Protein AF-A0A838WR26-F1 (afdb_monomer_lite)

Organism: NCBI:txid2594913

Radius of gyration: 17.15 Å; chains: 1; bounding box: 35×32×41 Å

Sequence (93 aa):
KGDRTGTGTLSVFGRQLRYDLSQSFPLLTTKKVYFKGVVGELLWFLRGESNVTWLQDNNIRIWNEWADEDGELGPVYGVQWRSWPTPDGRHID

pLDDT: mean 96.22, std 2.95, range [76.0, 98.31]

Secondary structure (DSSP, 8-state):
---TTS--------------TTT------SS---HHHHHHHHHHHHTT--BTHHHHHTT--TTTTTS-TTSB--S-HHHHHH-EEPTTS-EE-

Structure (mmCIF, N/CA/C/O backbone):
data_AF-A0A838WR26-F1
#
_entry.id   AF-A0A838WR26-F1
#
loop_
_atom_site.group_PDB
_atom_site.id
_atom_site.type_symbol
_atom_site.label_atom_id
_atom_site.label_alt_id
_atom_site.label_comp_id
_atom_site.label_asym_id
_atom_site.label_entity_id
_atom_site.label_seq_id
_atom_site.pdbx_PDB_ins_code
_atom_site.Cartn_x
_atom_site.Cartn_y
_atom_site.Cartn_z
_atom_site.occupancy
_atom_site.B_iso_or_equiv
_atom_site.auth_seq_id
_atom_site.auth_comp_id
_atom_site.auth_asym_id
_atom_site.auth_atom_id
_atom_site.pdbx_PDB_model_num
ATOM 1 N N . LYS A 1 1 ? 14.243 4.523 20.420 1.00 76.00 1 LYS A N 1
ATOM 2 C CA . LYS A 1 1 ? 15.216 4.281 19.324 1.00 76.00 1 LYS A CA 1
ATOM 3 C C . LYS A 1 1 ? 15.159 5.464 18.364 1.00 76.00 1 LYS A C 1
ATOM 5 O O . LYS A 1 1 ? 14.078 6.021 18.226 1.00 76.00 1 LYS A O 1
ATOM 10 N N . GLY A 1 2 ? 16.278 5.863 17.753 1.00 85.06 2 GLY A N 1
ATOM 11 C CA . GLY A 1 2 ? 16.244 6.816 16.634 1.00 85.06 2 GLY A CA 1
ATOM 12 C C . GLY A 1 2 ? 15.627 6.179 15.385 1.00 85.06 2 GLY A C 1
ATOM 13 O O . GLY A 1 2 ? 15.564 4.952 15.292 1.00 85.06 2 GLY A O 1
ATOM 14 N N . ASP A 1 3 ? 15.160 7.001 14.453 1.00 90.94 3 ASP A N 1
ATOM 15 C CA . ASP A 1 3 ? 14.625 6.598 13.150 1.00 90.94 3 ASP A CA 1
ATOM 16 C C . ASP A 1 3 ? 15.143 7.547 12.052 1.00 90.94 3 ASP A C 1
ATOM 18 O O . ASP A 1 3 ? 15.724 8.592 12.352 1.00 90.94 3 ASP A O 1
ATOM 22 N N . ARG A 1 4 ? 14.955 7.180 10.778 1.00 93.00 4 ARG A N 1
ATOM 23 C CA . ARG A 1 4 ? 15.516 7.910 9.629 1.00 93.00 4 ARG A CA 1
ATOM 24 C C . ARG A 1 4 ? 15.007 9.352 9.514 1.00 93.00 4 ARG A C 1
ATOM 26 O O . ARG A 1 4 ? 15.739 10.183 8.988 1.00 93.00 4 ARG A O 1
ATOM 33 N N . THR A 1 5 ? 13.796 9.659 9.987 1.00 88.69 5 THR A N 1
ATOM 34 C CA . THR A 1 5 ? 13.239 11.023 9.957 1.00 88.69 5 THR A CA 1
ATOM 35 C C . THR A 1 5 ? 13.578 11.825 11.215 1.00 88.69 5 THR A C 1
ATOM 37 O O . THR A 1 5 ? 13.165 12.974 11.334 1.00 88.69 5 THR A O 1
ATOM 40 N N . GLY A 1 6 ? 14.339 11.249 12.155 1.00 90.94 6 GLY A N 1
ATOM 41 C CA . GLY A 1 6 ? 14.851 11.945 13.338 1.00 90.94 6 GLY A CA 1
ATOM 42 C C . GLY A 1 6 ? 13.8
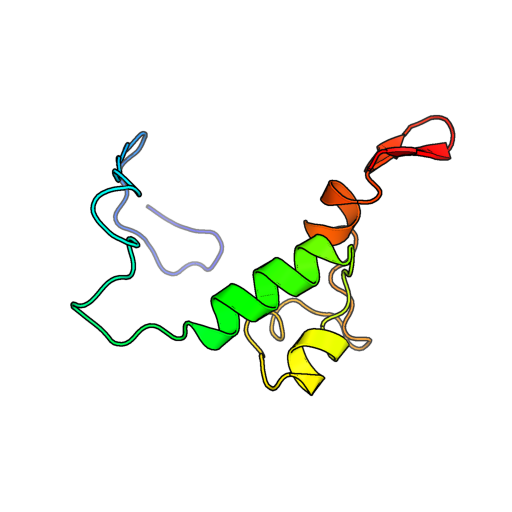09 12.232 14.424 1.00 90.94 6 GLY A C 1
ATOM 43 O O . GLY A 1 6 ? 14.029 13.110 15.250 1.00 90.94 6 GLY A O 1
ATOM 44 N N . THR A 1 7 ? 12.676 11.524 14.440 1.00 93.38 7 THR A N 1
ATOM 45 C CA . THR A 1 7 ? 11.549 11.799 15.354 1.00 93.38 7 THR A CA 1
ATOM 46 C C . THR A 1 7 ? 11.675 11.069 16.699 1.00 93.38 7 THR A C 1
ATOM 48 O O . THR A 1 7 ? 11.375 11.629 17.751 1.00 93.38 7 THR A O 1
ATOM 51 N N . GLY A 1 8 ? 12.162 9.830 16.687 1.00 93.88 8 GLY A N 1
ATOM 52 C CA . GLY A 1 8 ? 12.229 8.930 17.834 1.00 93.88 8 GLY A CA 1
ATOM 53 C C . GLY A 1 8 ? 11.031 7.976 17.921 1.00 93.88 8 GLY A C 1
ATOM 54 O O . GLY A 1 8 ? 9.887 8.337 17.663 1.00 93.88 8 GLY A O 1
ATOM 55 N N . THR A 1 9 ? 11.292 6.723 18.310 1.00 95.25 9 THR A N 1
ATOM 56 C CA . THR A 1 9 ? 10.278 5.653 18.387 1.00 95.25 9 THR A CA 1
ATOM 57 C C . THR A 1 9 ? 10.384 4.805 19.659 1.00 95.25 9 THR A C 1
ATOM 59 O O . THR A 1 9 ? 11.484 4.539 20.167 1.00 95.25 9 THR A O 1
ATOM 62 N N . LEU A 1 10 ? 9.239 4.307 20.141 1.00 95.06 10 LEU A N 1
ATOM 63 C CA . LEU A 1 10 ? 9.159 3.140 21.030 1.00 95.06 10 LEU A CA 1
ATOM 64 C C . LEU A 1 10 ? 9.025 1.883 20.163 1.00 95.06 10 LEU A C 1
ATOM 66 O O . LEU A 1 10 ? 8.198 1.844 19.257 1.00 95.06 10 LEU A O 1
ATOM 70 N N . SER A 1 11 ? 9.858 0.868 20.401 1.00 94.31 11 SER A N 1
ATOM 71 C CA . SER A 1 11 ? 10.035 -0.240 19.453 1.00 94.31 11 SER A CA 1
ATOM 72 C C . SER A 1 11 ? 10.070 -1.597 20.150 1.00 94.31 11 SER A C 1
ATOM 74 O O . SER A 1 11 ? 10.750 -1.774 21.158 1.00 94.31 11 SER A O 1
ATOM 76 N N . VAL A 1 12 ? 9.369 -2.559 19.549 1.00 96.00 12 VAL A N 1
ATOM 77 C CA . VAL A 1 12 ? 9.446 -4.003 19.817 1.00 96.00 12 VAL A CA 1
ATOM 78 C C . VAL A 1 12 ? 9.801 -4.726 18.511 1.00 96.00 12 VAL A C 1
ATOM 80 O O . VAL A 1 12 ? 9.564 -4.182 17.433 1.00 96.00 12 VAL A O 1
ATOM 83 N N . PHE A 1 13 ? 10.368 -5.934 18.582 1.00 96.69 13 PHE A N 1
ATOM 84 C CA . PHE A 1 13 ? 10.793 -6.711 17.407 1.00 96.69 13 PHE A CA 1
ATOM 85 C C . PHE A 1 13 ? 10.071 -8.066 17.341 1.00 96.69 13 PHE A C 1
ATOM 87 O O . PHE A 1 13 ? 9.874 -8.698 18.375 1.00 96.69 13 PHE A O 1
ATOM 94 N N . GLY A 1 14 ? 9.671 -8.496 16.136 1.00 95.19 14 GLY A N 1
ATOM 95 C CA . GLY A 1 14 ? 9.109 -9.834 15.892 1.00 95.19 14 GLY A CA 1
■ ■ ■ ■
§ **YOUR ASSIGNMENT**:
Your answer must be the full listing, word for word, minus any images.

§ **REPLY**:
Protein AF-A0A838WR26-F1 (afdb_monomer_lite)

Organism: NCBI:txid2594913

Radius of gyration: 17.15 Å; chains: 1; bounding box: 35×32×41 Å

Sequence (93 aa):
KGDRTGTGTLSVFGRQLRYDLSQSFPLLTTKKVYFKGVVGELLWFLRGESNVTWLQDNNIRIWNEWADEDGELGPVYGVQWRSWPTPDGRHID

pLDDT: mean 96.22, std 2.95, range [76.0, 98.31]

Secondary structure (DSSP, 8-state):
---TTS--------------TTT------SS---HHHHHHHHHHHHTT--BTHHHHHTT--TTTTTS-TTSB--S-HHHHHH-EEPTTS-EE-

Structure (mmCIF, N/CA/C/O backbone):
data_AF-A0A838WR26-F1
#
_entry.id   AF-A0A838WR26-F1
#
loop_
_atom_site.group_PDB
_atom_site.id
_atom_site.type_symbol
_atom_site.label_atom_id
_atom_site.label_alt_id
_atom_site.label_comp_id
_atom_site.label_asym_id
_atom_site.label_entity_id
_atom_site.label_seq_id
_atom_site.pdbx_PDB_ins_code
_atom_site.Cartn_x
_atom_site.Cartn_y
_atom_site.Cartn_z
_atom_site.occupancy
_atom_site.B_iso_or_equiv
_atom_site.auth_seq_id
_atom_site.auth_comp_id
_atom_site.auth_asym_id
_atom_site.auth_atom_id
_atom_site.pdbx_PDB_model_num
ATOM 1 N N . LYS A 1 1 ? 14.243 4.523 20.420 1.00 76.00 1 LYS A N 1
ATOM 2 C CA . LYS A 1 1 ? 15.216 4.281 19.324 1.00 76.00 1 LYS A CA 1
ATOM 3 C C . LYS A 1 1 ? 15.159 5.464 18.364 1.00 76.00 1 LYS A C 1
ATOM 5 O O . LYS A 1 1 ? 14.078 6.021 18.226 1.00 76.00 1 LYS A O 1
ATOM 10 N N . GLY A 1 2 ? 16.278 5.863 17.753 1.00 85.06 2 GLY A N 1
ATOM 11 C CA . GLY A 1 2 ? 16.244 6.816 16.634 1.00 85.06 2 GLY A CA 1
ATOM 12 C C . GLY A 1 2 ? 15.627 6.179 15.385 1.00 85.06 2 GLY A C 1
ATOM 13 O O . GLY A 1 2 ? 15.564 4.952 15.292 1.00 85.06 2 GLY A O 1
ATOM 14 N N . ASP A 1 3 ? 15.160 7.001 14.453 1.00 90.94 3 ASP A N 1
ATOM 15 C CA . ASP A 1 3 ? 14.625 6.598 13.150 1.00 90.94 3 ASP A CA 1
ATOM 16 C C . ASP A 1 3 ? 15.143 7.547 12.052 1.00 90.94 3 ASP A C 1
ATOM 18 O O . ASP A 1 3 ? 15.724 8.592 12.352 1.00 90.94 3 ASP A O 1
ATOM 22 N N . ARG A 1 4 ? 14.955 7.180 10.778 1.00 93.00 4 ARG A N 1
ATOM 23 C CA . ARG A 1 4 ? 15.516 7.910 9.629 1.00 93.00 4 ARG A CA 1
ATOM 24 C C . ARG A 1 4 ? 15.007 9.352 9.514 1.00 93.00 4 ARG A C 1
ATOM 26 O O . ARG A 1 4 ? 15.739 10.183 8.988 1.00 93.00 4 ARG A O 1
ATOM 33 N N . THR A 1 5 ? 13.796 9.659 9.987 1.00 88.69 5 THR A N 1
ATOM 34 C CA . THR A 1 5 ? 13.239 11.023 9.957 1.00 88.69 5 THR A CA 1
ATOM 35 C C . THR A 1 5 ? 13.578 11.825 11.215 1.00 88.69 5 THR A C 1
ATOM 37 O O . THR A 1 5 ? 13.165 12.974 11.334 1.00 88.69 5 THR A O 1
ATOM 40 N N . GLY A 1 6 ? 14.339 11.249 12.155 1.00 90.94 6 GLY A N 1
ATOM 41 C CA . GLY A 1 6 ? 14.851 11.945 13.338 1.00 90.94 6 GLY A CA 1
ATOM 42 C C . GLY A 1 6 ? 13.8
09 12.232 14.424 1.00 90.94 6 GLY A C 1
ATOM 43 O O . GLY A 1 6 ? 14.029 13.110 15.250 1.00 90.94 6 GLY A O 1
ATOM 44 N N . THR A 1 7 ? 12.676 11.524 14.440 1.00 93.38 7 THR A N 1
ATOM 45 C CA . THR A 1 7 ? 11.549 11.799 15.354 1.00 93.38 7 THR A CA 1
ATOM 46 C C . THR A 1 7 ? 11.675 11.069 16.699 1.00 93.38 7 THR A C 1
ATOM 48 O O . THR A 1 7 ? 11.375 11.629 17.751 1.00 93.38 7 THR A O 1
ATOM 51 N N . GLY A 1 8 ? 12.162 9.830 16.687 1.00 93.88 8 GLY A N 1
ATOM 52 C CA . GLY A 1 8 ? 12.229 8.930 17.834 1.00 93.88 8 GLY A CA 1
ATOM 53 C C . GLY A 1 8 ? 11.031 7.976 17.921 1.00 93.88 8 GLY A C 1
ATOM 54 O O . GLY A 1 8 ? 9.887 8.337 17.663 1.00 93.88 8 GLY A O 1
ATOM 55 N N . THR A 1 9 ? 11.292 6.723 18.310 1.00 95.25 9 THR A N 1
ATOM 56 C CA . THR A 1 9 ? 10.278 5.653 18.387 1.00 95.25 9 THR A CA 1
ATOM 57 C C . THR A 1 9 ? 10.384 4.805 19.659 1.00 95.25 9 THR A C 1
ATOM 59 O O . THR A 1 9 ? 11.484 4.539 20.167 1.00 95.25 9 THR A O 1
ATOM 62 N N . LEU A 1 10 ? 9.239 4.307 20.141 1.00 95.06 10 LEU A N 1
ATOM 63 C CA . LEU A 1 10 ? 9.159 3.140 21.030 1.00 95.06 10 LEU A CA 1
ATOM 64 C C . LEU A 1 10 ? 9.025 1.883 20.163 1.00 95.06 10 LEU A C 1
ATOM 66 O O . LEU A 1 10 ? 8.198 1.844 19.257 1.00 95.06 10 LEU A O 1
ATOM 70 N N . SER A 1 11 ? 9.858 0.868 20.401 1.00 94.31 11 SER A N 1
ATOM 71 C CA . SER A 1 11 ? 10.035 -0.240 19.453 1.00 94.31 11 SER A CA 1
ATOM 72 C C . SER A 1 11 ? 10.070 -1.597 20.150 1.00 94.31 11 SER A C 1
ATOM 74 O O . SER A 1 11 ? 10.750 -1.774 21.158 1.00 94.31 11 SER A O 1
ATOM 76 N N . VAL A 1 12 ? 9.369 -2.559 19.549 1.00 96.00 12 VAL A N 1
ATOM 77 C CA . VAL A 1 12 ? 9.446 -4.003 19.817 1.00 96.00 12 VAL A CA 1
ATOM 78 C C . VAL A 1 12 ? 9.801 -4.726 18.511 1.00 96.00 12 VAL A C 1
ATOM 80 O O . VAL A 1 12 ? 9.564 -4.182 17.433 1.00 96.00 12 VAL A O 1
ATOM 83 N N . PHE A 1 13 ? 10.368 -5.934 18.582 1.00 96.69 13 PHE A N 1
ATOM 84 C CA . PHE A 1 13 ? 10.793 -6.711 17.407 1.00 96.69 13 PHE A CA 1
ATOM 85 C C . PHE A 1 13 ? 10.071 -8.066 17.341 1.00 96.69 13 PHE A C 1
ATOM 87 O O . PHE A 1 13 ? 9.874 -8.698 18.375 1.00 96.69 13 PHE A O 1
ATOM 94 N N . GLY A 1 14 ? 9.671 -8.496 16.136 1.00 95.19 14 GLY A N 1
ATOM 95 C CA . GLY A 1 14 ? 9.109 -9.834 15.892 1.00 95.19 14 GLY A CA 1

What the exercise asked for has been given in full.